Like its close companion, the piadina, the ciambella is on first glance a very simple and uninspiring food – a type of plain oven-baked cake made from flour, eggs, sugar, yeast, milk, butter, and, perhaps, a touch of lemon zest. In its simplicity, though, it has become one of those characteristic and important foods of the Romagna region. Its become a symbol for both a past in danger of slipping away, and for the regional obsession with detail – you can’t find a good ciambella everywhere, you have to go amongst the region’s more traditional bakeries to find one done well.

The ciambella is also a key to discovering the traditions and past of this region. Traditionally it was baked for Easter, and is forever associated in enthusiasts’ minds with Easter breakfast where it would be eaten alongside the first ready seasoned salami (pigs would be traditionally slaughtered in December/January, and so the first cured meats would not be ready before Easter), hard-boiled (and usually blessed – as well as decorated), and accompanied by a sweet white wine (usually an Albana di Romagna, although there are connosieurs who suggest that there’s nothing better than a slice of ciambella accompanied by a locally produced Rebola).

Part, then, of the appeal of the ciambella was its out-of-the-ordinariness. It was eaten rarely, and so, while relatively simple as desserts go, it was appreciated profoundly. There were two main reasons for its rarity. First, it was a rich dessert in terms of ingredients. The economy around Rimini was traditionally rural and poor, made up of small landholders or families who lived and worked the land for larger land-owners. A daily breakfast including eggs, sugar, yeast,butter, milk, lemon and salami would have been an unthinkable luxury. The second reason is that it was an oven-baked dish, and many – perhaps most – houses did not posess an oven in which to bake the ciambella. Instead, at Eastertime the local bakery would put its ovens at the service of local Azdore (the Azdora was the head-woman of a household), who would bring their ready prepared mixtures to bake.

The name ciambella has a number of possible etymologies – the most popular is from the latin cymbula, meaning little-boat. In fact, in modern Italian a life-ring is known as a ciambella. Another suggestion is that it comes from suavillum and suavis, meaning something like sweet to taste – Cato in his writings described a type of cake called suavillum made of eggs, cheese, honey, and flour.

The ciambella per se is not specifically Romagnolo – it’s found in other parts of Emilia-Romagna (for example in Bologna and Parma), and in other regions.

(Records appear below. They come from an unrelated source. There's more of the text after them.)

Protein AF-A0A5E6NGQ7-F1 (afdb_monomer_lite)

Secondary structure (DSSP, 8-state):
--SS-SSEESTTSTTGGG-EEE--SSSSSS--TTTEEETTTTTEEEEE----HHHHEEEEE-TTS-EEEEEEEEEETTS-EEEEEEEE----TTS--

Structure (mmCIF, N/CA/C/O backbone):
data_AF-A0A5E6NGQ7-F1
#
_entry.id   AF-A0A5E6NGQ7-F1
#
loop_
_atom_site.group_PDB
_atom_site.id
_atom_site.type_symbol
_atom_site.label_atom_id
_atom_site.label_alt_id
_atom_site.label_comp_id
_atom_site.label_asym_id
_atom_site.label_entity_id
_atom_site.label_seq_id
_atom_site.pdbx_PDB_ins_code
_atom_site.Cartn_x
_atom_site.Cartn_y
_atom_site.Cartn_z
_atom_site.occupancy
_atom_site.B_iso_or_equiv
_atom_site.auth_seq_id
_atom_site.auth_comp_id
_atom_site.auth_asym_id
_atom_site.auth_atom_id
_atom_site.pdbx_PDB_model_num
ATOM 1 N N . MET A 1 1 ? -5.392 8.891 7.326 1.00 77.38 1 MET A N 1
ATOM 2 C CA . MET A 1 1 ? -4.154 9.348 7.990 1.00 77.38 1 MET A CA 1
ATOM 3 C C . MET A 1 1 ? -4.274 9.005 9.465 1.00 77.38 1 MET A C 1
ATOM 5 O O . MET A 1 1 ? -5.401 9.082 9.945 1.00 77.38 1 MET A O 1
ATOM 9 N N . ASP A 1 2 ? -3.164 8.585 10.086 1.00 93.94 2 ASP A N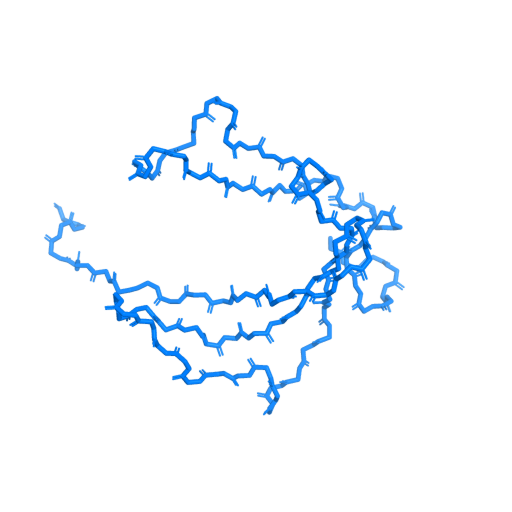 1
ATOM 10 C CA . ASP A 1 2 ? -3.082 7.967 11.424 1.00 93.94 2 ASP A CA 1
ATOM 11 C C . ASP A 1 2 ? -3.467 9.015 12.468 1.00 93.94 2 ASP A C 1
ATOM 13 O O . ASP A 1 2 ? -2.723 9.953 12.743 1.00 93.94 2 ASP A O 1
ATOM 17 N N . SER A 1 3 ? -4.711 8.947 12.914 1.00 96.62 3 SER A N 1
ATOM 18 C CA . SER A 1 3 ? -5.362 9.966 13.732 1.00 96.62 3 SER A CA 1
ATOM 19 C C . SER A 1 3 ? -5.322 9.634 15.217 1.00 96.62 3 SER A C 1
ATOM 21 O O . SER A 1 3 ? -5.453 10.538 16.044 1.00 96.62 3 SER A O 1
ATOM 23 N N . ASN A 1 4 ? -5.117 8.362 15.554 1.00 96.69 4 ASN A N 1
ATOM 24 C CA . ASN A 1 4 ? -4.948 7.886 16.921 1.00 96.69 4 ASN A CA 1
ATOM 25 C C . ASN A 1 4 ? -3.466 7.633 17.287 1.00 96.69 4 ASN A C 1
ATOM 27 O O . ASN A 1 4 ? -3.182 7.401 18.461 1.00 96.69 4 ASN A O 1
ATOM 3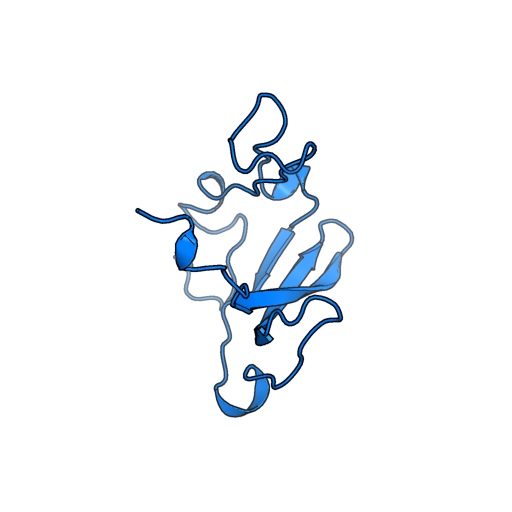1 N N . ASN A 1 5 ? -2.535 7.779 16.335 1.00 95.75 5 ASN A N 1
ATOM 32 C CA . ASN A 1 5 ? -1.086 7.591 16.474 1.00 95.75 5 ASN A CA 1
ATOM 33 C C . ASN A 1 5 ? -0.700 6.183 16.951 1.00 95.75 5 ASN A C 1
ATOM 35 O O . ASN A 1 5 ? 0.205 6.035 17.779 1.00 95.75 5 ASN A O 1
ATOM 39 N N . ASP A 1 6 ? -1.389 5.149 16.466 1.00 96.50 6 ASP A N 1
ATOM 40 C CA . ASP A 1 6 ? -1.123 3.758 16.854 1.00 96.50 6 ASP A CA 1
ATOM 41 C C . ASP A 1 6 ? -0.163 3.016 15.902 1.00 96.50 6 ASP A C 1
ATOM 43 O O . ASP A 1 6 ? 0.122 1.828 16.095 1.00 96.50 6 ASP A O 1
ATOM 47 N N . GLY A 1 7 ? 0.403 3.723 14.917 1.00 96.19 7 GLY A N 1
ATOM 48 C CA . GLY A 1 7 ? 1.407 3.180 14.005 1.00 96.19 7 GLY A CA 1
ATOM 49 C C . GLY A 1 7 ? 0.804 2.391 12.841 1.00 96.19 7 GLY A C 1
ATOM 50 O O . GLY A 1 7 ? 1.510 1.621 12.174 1.00 96.19 7 GLY A O 1
ATOM 51 N N . LYS A 1 8 ? -0.494 2.553 12.582 1.00 96.75 8 LYS A N 1
ATOM 52 C CA . LYS A 1 8 ? -1.181 1.992 11.420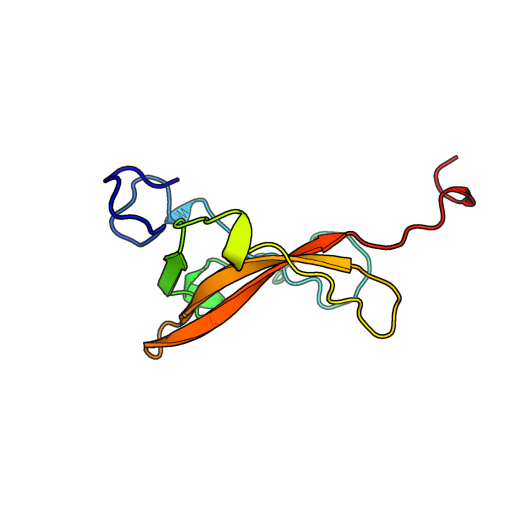 1.00 96.75 8 LYS A CA 1
ATOM 53 C C . LYS A 1 8 ? -2.307 2.916 10.961 1.00 96.75 8 LYS A C 1
ATOM 55 O O . LYS A 1 8 ? -2.783 3.771 11.684 1.00 96.75 8 LYS A O 1
ATOM 60 N N . ILE A 1 9 ? -2.716 2.727 9.713 1.00 97.75 9 ILE A N 1
ATOM 61 C CA . ILE A 1 9 ? -3.947 3.283 9.163 1.00 97.75 9 ILE A CA 1
ATOM 62 C C . ILE A 1 9 ? -4.987 2.174 9.155 1.00 97.75 9 ILE A C 1
ATOM 64 O O . ILE A 1 9 ? -4.825 1.210 8.399 1.00 97.75 9 ILE A O 1
ATOM 68 N N . ASP A 1 10 ? -6.030 2.284 9.970 1.00 97.62 10 ASP A N 1
ATOM 69 C CA . ASP A 1 10 ? -7.112 1.299 10.038 1.00 97.62 10 ASP A CA 1
ATOM 70 C C . ASP A 1 10 ? -8.491 1.923 10.311 1.00 97.62 10 ASP A C 1
ATOM 72 O O . ASP A 1 10 ? -8.666 3.136 10.275 1.00 97.62 10 ASP A O 1
ATOM 76 N N . ASN A 1 11 ? -9.515 1.093 10.525 1.00 96.44 11 ASN A N 1
ATOM 77 C CA . ASN A 1 11 ? -10.893 1.555 10.705 1.00 96.44 11 ASN A CA 1
ATOM 78 C C . ASN A 1 11 ? -11.133 2.399 11.972 1.00 96.44 11 ASN A C 1
ATOM 80 O O . ASN A 1 11 ? -12.239 2.916 12.137 1.00 96.44 11 ASN A O 1
ATOM 84 N N . GLN A 1 12 ? -10.144 2.526 12.856 1.00 97.25 12 GLN A N 1
ATOM 85 C CA . GLN A 1 12 ? -10.183 3.433 13.998 1.00 97.25 12 GLN A CA 1
ATOM 86 C C . GLN A 1 12 ? -9.802 4.869 13.599 1.00 97.25 12 GLN A C 1
ATOM 88 O O . GLN A 1 12 ? -9.988 5.783 14.401 1.00 97.25 12 GLN A O 1
ATOM 93 N N . ASP A 1 13 ? -9.334 5.087 12.363 1.00 97.88 13 ASP A N 1
ATOM 94 C CA . ASP A 1 13 ? -8.973 6.407 11.860 1.00 97.88 13 ASP A CA 1
ATOM 95 C C . ASP A 1 13 ? -10.106 7.146 11.160 1.00 97.88 13 ASP A C 1
ATOM 97 O O . ASP A 1 13 ? -10.729 6.645 10.219 1.00 97.88 13 ASP A O 1
ATOM 101 N N . THR A 1 14 ? -10.255 8.429 11.500 1.00 96.00 14 THR A N 1
ATOM 102 C CA . THR A 1 14 ? -11.277 9.333 10.939 1.00 96.00 14 THR A CA 1
ATOM 103 C C . THR A 1 14 ? -11.312 9.334 9.406 1.00 96.00 14 THR A C 1
ATOM 105 O O . THR A 1 14 ? -12.376 9.407 8.799 1.00 96.00 14 THR A O 1
ATOM 108 N N . ASN A 1 15 ? -10.145 9.242 8.763 1.00 92.31 15 ASN A N 1
ATOM 109 C CA . ASN A 1 15 ? -10.003 9.361 7.310 1.00 92.31 15 ASN A CA 1
ATOM 110 C C . ASN A 1 15 ? -9.736 8.024 6.600 1.00 92.31 15 ASN A C 1
ATOM 112 O O . ASN A 1 15 ? -9.384 8.033 5.421 1.00 92.31 15 ASN A O 1
ATOM 116 N N . PHE A 1 16 ? -9.875 6.882 7.279 1.00 95.12 16 PHE A N 1
ATOM 117 C CA . PHE A 1 16 ? -9.619 5.566 6.679 1.00 95.12 16 PHE A CA 1
ATOM 118 C C . PHE A 1 16 ? -10.476 5.310 5.436 1.00 95.12 16 PHE A C 1
ATOM 120 O O . PHE A 1 16 ? -9.966 4.931 4.385 1.00 95.12 16 PHE A O 1
ATOM 127 N N . ASN A 1 17 ? -11.773 5.614 5.525 1.00 94.19 17 ASN A N 1
ATOM 128 C CA . ASN A 1 17 ? -12.742 5.357 4.454 1.00 94.19 17 ASN A CA 1
ATOM 129 C C . ASN A 1 17 ? -12.538 6.230 3.201 1.00 94.19 17 ASN A C 1
ATOM 131 O O . ASN A 1 17 ? -13.070 5.908 2.129 1.00 94.19 17 ASN A O 1
ATOM 135 N N . ASN A 1 18 ? -11.760 7.310 3.324 1.00 95.94 18 ASN A N 1
ATOM 136 C CA . ASN A 1 18 ? -11.421 8.192 2.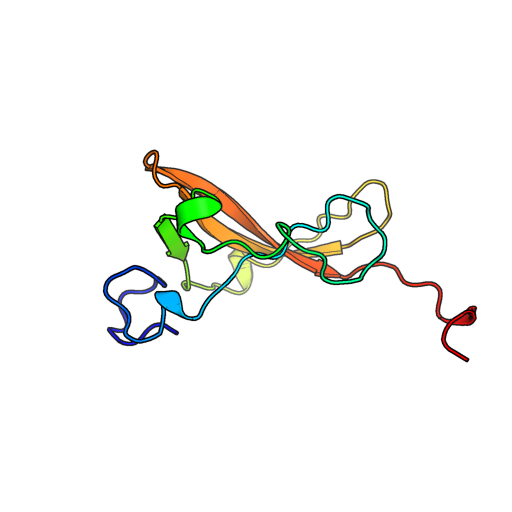210 1.00 95.94 18 ASN A CA 1
ATOM 137 C C . ASN A 1 18 ? -10.327 7.590 1.322 1.00 95.94 18 ASN A C 1
ATOM 139 O O . ASN A 1 18 ? -10.254 7.932 0.144 1.00 95.94 18 ASN A O 1
ATOM 143 N N . LEU A 1 19 ? -9.506 6.680 1.856 1.00 96.81 19 LEU A N 1
ATOM 144 C CA . LEU A 1 19 ? -8.493 5.990 1.069 1.00 96.81 19 LEU A CA 1
ATOM 145 C C . LEU A 1 19 ? -9.145 5.003 0.098 1.00 96.81 19 LEU A C 1
ATOM 147 O O . LEU A 1 19 ? -10.132 4.329 0.418 1.00 96.81 19 LEU A O 1
ATOM 151 N N . LYS A 1 20 ? -8.561 4.923 -1.096 1.00 97.44 20 LYS A N 1
ATOM 152 C CA . LYS A 1 20 ? -8.966 4.027 -2.176 1.00 97.44 20 LYS A CA 1
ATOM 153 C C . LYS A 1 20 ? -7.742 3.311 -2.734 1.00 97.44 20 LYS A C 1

The Ciambella Romagnola though does have a unique characteristic – it’s the only one that is baked without the hole in the centre. Instead it is baked whole with the shape of an ellipse.

Nowadays the tradition of baking your own ciambella, albeit using the Baker’s oven, has largely died out. Homes have ovens now, but the humble ciambella has to compete with ready-made delights from the supermarket shelves, cereals and suchlike. Restaurants have also largely ignored the dessert, presuming that dolci should be fancy things that aren’t easily made at home, like profiteroles, zuppa inglese, semi-freddi and gelato. Where does that leave the ciambella? Well, in a certain sense it protects its value, becoming a thing that needs to be actively sought out – something, like the white truffles found in the hills, that tastes all the better for the search. The place where you’re most likely to find a good ciambella are in a) old-style bakeries in the small towns that dot the hills and countryside of the province of Rimini, and b) in the more rustic family-run osterie restaurants far-away from the tourist trail (wrongly, in our view, restaurant owners who cater to tourists presume that they’ll be dissapointed with something as no-frills as a ciambella).